There is no ideal body weight. Say that aloud, “There is no ideal body weight”. Sure, the government has very exacting standards as to what the best lean body mass may be. Sure, there are height and weight charts from the 1950s that claim to be able to say who is the right weight and who is wrong for health insurance quotes. But the reality of the matter is that you will find 5 foot 8 athletes who weigh 190 pounds, and you will find 5 foot 8 drug abusers who weight 150 pounds – and the majority of official paperwork on the matter will assign a greater health probability to the drug user.
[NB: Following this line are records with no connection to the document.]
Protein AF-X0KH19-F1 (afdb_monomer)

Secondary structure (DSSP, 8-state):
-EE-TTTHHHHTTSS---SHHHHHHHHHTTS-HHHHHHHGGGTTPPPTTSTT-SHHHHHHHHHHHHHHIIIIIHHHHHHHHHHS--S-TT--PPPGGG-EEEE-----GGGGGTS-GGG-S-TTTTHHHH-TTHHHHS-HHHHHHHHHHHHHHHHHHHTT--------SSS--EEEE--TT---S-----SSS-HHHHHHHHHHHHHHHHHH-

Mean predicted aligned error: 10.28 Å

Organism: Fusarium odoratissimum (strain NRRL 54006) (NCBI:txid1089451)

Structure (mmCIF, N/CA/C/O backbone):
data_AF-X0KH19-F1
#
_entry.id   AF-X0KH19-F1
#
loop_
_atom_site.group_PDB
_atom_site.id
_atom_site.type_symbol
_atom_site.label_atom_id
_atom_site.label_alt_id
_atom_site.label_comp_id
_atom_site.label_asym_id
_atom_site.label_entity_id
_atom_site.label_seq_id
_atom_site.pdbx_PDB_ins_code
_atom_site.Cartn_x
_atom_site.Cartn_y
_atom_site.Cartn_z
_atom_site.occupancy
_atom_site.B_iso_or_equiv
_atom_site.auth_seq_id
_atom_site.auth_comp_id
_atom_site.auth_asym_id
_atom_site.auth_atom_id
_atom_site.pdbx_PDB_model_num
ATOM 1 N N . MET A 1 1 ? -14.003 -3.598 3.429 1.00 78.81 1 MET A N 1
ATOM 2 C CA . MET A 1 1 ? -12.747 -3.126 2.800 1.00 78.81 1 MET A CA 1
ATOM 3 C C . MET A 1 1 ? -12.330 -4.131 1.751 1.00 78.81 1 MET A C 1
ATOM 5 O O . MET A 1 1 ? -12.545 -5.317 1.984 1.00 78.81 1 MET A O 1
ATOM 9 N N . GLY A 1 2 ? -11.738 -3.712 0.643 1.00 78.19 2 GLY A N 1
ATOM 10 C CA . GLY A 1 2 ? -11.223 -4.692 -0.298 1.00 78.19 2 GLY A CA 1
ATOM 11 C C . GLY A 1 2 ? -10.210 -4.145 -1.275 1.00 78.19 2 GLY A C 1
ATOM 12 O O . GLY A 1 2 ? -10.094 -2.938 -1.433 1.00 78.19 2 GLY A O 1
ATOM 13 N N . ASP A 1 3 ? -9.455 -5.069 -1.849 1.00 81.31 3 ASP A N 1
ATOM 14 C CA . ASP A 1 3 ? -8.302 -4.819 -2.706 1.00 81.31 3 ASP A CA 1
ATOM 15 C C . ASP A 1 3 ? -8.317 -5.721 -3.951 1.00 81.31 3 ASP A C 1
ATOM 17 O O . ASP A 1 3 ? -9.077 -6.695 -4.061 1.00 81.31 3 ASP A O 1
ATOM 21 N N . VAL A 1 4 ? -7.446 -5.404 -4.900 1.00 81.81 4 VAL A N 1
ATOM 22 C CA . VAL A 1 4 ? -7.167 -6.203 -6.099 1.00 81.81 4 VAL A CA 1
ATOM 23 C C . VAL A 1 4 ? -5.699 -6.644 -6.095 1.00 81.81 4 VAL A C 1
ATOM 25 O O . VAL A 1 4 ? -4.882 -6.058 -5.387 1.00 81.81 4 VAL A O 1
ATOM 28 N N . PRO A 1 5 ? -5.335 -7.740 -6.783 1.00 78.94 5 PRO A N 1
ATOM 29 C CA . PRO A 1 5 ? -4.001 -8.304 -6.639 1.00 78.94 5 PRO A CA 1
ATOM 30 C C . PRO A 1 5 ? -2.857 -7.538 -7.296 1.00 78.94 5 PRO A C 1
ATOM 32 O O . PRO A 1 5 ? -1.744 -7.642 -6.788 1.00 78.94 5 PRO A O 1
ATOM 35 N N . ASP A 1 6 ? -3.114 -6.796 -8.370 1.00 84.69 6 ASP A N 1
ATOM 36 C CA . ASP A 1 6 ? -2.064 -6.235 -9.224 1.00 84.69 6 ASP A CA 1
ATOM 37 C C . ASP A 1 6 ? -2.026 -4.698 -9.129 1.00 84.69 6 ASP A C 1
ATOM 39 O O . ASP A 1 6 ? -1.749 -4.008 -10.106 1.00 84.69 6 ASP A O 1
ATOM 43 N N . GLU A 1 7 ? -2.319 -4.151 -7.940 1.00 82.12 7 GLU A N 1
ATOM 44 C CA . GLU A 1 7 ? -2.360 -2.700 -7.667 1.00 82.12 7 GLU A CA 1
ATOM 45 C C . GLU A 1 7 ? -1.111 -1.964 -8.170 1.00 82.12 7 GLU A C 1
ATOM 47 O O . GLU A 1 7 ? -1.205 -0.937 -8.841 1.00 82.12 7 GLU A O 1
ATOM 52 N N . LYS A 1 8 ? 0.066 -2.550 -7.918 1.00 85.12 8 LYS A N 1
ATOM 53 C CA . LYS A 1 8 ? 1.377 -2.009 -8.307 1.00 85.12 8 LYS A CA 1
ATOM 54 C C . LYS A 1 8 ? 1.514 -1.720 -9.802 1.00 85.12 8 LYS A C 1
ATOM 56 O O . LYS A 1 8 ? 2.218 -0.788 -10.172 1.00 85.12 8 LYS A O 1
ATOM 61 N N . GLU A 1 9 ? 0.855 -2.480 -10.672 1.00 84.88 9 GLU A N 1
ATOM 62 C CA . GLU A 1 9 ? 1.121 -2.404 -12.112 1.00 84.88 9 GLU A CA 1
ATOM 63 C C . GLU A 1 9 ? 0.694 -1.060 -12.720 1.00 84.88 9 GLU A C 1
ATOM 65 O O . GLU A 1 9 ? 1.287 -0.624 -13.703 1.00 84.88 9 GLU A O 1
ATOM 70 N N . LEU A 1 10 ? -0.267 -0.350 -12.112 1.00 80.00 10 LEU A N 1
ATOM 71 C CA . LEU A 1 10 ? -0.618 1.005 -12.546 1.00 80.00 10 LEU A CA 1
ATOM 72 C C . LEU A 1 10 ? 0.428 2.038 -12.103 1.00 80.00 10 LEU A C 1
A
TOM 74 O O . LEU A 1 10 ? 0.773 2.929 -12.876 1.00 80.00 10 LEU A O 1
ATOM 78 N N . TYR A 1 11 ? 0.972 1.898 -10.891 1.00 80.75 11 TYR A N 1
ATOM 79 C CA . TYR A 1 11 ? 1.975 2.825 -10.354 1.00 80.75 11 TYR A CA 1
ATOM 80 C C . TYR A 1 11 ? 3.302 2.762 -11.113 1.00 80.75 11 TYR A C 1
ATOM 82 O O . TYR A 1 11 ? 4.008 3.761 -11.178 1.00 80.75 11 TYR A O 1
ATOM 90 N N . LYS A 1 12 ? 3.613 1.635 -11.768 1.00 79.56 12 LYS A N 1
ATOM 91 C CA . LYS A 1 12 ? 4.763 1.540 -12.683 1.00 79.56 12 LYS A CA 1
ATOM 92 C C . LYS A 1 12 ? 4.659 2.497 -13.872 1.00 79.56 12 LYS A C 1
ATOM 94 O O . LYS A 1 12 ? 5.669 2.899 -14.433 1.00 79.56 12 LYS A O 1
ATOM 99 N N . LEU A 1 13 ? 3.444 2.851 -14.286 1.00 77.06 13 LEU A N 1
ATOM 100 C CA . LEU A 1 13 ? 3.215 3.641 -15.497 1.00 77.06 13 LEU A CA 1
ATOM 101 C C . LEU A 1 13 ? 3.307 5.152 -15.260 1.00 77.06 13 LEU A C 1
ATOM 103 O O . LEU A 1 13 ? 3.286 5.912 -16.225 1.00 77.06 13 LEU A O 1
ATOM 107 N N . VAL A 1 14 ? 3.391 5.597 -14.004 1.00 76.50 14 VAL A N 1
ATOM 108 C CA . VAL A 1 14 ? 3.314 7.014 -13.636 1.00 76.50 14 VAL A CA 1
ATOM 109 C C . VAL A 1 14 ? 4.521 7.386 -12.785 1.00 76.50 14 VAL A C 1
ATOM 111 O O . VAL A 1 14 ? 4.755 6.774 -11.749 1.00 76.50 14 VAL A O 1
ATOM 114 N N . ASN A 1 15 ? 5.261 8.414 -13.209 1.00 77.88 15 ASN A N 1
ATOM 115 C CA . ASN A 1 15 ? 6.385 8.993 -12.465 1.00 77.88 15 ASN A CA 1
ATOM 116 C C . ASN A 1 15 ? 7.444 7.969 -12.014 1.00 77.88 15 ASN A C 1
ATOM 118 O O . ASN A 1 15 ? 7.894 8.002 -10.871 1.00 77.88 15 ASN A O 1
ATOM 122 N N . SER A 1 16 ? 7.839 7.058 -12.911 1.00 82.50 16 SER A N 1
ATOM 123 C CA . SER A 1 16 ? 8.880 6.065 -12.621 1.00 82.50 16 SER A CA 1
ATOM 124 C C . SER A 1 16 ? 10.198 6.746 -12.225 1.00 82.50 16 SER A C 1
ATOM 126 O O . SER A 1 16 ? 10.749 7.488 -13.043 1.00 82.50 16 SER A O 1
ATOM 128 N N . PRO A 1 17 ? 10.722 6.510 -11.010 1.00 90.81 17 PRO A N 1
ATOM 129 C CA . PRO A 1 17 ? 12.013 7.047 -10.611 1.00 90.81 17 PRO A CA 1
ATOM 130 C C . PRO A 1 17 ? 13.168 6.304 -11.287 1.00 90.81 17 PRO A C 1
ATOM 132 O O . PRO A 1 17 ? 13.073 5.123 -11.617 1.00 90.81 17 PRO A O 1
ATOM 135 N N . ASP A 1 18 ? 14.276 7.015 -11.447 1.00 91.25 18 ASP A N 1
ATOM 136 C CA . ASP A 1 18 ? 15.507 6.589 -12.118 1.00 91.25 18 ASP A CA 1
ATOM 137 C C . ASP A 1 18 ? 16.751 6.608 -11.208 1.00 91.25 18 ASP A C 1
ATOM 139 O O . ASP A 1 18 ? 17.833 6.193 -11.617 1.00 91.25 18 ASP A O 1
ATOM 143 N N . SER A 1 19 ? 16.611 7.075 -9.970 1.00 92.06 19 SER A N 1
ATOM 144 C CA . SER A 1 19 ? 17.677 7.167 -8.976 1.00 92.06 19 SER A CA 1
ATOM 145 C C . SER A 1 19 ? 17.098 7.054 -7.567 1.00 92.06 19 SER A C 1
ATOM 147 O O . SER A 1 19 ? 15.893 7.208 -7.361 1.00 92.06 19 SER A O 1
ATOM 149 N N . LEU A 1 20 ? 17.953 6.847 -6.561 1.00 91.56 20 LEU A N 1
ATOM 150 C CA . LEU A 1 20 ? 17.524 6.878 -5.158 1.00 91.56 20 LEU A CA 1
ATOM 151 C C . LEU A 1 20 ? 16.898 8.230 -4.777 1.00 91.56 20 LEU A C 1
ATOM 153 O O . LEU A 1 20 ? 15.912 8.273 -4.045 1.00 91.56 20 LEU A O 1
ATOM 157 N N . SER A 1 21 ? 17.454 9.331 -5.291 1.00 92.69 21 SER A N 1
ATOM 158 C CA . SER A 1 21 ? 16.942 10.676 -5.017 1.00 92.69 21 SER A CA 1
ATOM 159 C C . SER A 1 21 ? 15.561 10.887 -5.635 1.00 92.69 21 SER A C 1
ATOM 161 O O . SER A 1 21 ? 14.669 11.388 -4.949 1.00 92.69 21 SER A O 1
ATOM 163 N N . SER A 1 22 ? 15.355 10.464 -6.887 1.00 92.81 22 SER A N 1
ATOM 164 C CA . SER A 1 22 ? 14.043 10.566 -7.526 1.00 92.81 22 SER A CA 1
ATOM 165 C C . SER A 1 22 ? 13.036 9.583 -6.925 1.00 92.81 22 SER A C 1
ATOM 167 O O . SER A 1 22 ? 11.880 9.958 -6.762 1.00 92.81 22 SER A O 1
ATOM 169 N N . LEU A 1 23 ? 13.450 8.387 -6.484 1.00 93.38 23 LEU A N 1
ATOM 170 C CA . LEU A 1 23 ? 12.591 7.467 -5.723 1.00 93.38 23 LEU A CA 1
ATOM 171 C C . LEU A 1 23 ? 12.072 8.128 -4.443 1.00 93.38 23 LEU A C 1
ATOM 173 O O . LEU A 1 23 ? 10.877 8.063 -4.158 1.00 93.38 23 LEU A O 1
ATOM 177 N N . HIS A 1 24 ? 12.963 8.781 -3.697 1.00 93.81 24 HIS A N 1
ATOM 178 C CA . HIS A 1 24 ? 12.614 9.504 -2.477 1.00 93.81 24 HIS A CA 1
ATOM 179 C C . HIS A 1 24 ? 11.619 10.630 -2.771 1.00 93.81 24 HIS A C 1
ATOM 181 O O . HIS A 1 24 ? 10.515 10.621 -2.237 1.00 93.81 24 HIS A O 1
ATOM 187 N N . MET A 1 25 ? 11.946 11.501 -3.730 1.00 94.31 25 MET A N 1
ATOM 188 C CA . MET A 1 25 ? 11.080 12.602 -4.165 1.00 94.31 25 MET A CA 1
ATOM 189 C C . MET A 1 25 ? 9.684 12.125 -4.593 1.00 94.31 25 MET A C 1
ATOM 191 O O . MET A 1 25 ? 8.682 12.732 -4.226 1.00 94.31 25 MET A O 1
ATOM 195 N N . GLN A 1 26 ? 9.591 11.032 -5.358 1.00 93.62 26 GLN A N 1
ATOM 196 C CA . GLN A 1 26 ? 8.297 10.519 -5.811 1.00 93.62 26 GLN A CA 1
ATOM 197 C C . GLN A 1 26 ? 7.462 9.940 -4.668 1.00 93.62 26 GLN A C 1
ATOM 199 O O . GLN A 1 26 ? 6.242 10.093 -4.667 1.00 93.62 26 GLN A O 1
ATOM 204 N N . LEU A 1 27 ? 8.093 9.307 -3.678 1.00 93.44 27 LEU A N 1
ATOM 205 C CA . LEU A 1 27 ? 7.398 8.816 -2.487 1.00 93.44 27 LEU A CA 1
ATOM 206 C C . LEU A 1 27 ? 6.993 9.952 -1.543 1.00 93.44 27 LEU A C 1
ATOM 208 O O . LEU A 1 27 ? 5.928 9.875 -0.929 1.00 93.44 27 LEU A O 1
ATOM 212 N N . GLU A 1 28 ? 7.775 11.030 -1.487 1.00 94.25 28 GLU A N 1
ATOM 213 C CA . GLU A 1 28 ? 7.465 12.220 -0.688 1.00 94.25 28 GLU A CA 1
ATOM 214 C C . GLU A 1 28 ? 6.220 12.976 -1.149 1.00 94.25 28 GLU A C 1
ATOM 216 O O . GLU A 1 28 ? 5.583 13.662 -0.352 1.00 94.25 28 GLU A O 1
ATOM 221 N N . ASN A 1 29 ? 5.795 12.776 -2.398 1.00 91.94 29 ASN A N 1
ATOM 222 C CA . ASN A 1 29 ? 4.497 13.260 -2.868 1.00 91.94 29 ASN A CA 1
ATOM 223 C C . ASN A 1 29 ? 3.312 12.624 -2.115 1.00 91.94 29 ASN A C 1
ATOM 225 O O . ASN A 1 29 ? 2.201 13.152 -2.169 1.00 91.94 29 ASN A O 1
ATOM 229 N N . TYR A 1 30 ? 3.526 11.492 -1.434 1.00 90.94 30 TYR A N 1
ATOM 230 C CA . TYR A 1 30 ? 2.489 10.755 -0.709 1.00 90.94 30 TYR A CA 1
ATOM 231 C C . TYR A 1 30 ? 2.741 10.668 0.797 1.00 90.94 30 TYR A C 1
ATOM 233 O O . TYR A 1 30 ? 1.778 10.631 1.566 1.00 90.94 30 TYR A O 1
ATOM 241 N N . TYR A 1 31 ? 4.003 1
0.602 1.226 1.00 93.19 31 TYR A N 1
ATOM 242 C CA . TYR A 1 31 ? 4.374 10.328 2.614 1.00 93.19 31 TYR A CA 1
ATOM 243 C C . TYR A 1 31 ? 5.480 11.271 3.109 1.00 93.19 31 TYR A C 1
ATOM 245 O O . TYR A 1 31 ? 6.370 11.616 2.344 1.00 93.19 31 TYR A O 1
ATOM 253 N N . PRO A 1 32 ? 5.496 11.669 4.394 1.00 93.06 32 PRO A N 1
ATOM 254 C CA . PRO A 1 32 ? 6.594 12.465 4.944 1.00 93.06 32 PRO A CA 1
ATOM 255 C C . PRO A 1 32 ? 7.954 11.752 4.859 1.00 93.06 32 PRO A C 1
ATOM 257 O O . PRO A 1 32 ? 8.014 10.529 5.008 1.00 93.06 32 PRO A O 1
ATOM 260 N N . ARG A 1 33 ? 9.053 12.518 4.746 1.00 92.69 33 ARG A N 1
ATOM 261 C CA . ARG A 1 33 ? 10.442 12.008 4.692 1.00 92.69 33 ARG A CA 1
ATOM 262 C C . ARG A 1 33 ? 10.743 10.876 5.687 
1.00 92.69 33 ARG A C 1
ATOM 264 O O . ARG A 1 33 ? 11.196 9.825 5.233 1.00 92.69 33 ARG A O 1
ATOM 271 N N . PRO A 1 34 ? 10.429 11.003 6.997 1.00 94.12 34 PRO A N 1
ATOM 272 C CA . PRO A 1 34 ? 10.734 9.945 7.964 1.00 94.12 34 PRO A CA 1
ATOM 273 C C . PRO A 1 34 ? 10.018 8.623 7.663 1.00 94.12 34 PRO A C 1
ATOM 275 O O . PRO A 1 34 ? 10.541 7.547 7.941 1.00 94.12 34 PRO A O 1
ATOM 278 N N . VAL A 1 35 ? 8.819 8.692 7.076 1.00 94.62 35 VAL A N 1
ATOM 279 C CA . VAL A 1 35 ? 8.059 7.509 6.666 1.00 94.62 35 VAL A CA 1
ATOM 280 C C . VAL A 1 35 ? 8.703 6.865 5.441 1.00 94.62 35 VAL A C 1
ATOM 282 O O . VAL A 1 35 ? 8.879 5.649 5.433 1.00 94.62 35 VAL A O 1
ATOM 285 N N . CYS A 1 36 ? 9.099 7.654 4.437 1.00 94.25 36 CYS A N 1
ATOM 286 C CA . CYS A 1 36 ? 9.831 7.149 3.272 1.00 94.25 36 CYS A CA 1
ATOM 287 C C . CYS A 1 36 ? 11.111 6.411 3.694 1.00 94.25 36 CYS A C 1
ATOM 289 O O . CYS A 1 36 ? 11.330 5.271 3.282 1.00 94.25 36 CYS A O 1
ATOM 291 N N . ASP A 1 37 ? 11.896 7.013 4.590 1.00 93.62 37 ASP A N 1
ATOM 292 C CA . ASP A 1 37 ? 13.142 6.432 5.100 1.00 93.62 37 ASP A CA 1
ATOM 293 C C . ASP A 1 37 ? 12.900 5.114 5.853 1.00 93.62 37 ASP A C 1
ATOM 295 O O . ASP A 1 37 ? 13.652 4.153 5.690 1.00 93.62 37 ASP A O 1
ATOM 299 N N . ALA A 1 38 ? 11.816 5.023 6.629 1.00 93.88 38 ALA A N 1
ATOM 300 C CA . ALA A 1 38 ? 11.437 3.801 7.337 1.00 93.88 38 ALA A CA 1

So let’s throw these numbers out the window and create our very own definition of what your person ideal body weight should be.
Let’s examine some of the factors that, if met, ensure you are already at the body weight:
- You are below 15% body fat, revealing at least an outline of your abdominal shape
- You can run a mile in under 12 minutes
- You can complete 20 pushups or 30 situps in one minute
- You appear reasonably athletic and fit when looking in the mirror
- You aren’t winded after activities such as walking up 2 flights of stairs or carrying in groceries
- You feel good and alert most of the time
If you are in agreement with these factors, then it would appear you are already where you need to be. Keep on training hard and working to improve, but you’ve got it locked down! If you are lacking in some areas, fear not. It will just take a bit more weight lifting, cardiovascular training, and intelligent eating to cut down the fat, build up the muscle, and reach a point where you have the muscle, the shape, and the conditioning to be at your own personalized ideal body weight. Each of these indicators is designed to be a relevant evaluator of strength, fitness and lung capacity. However, you can surely find other criteria and design your own rubric. Define it, write it down, then you will have a baseline from which to assign your own adherence to an ideal body weight measurement tool that is right for you!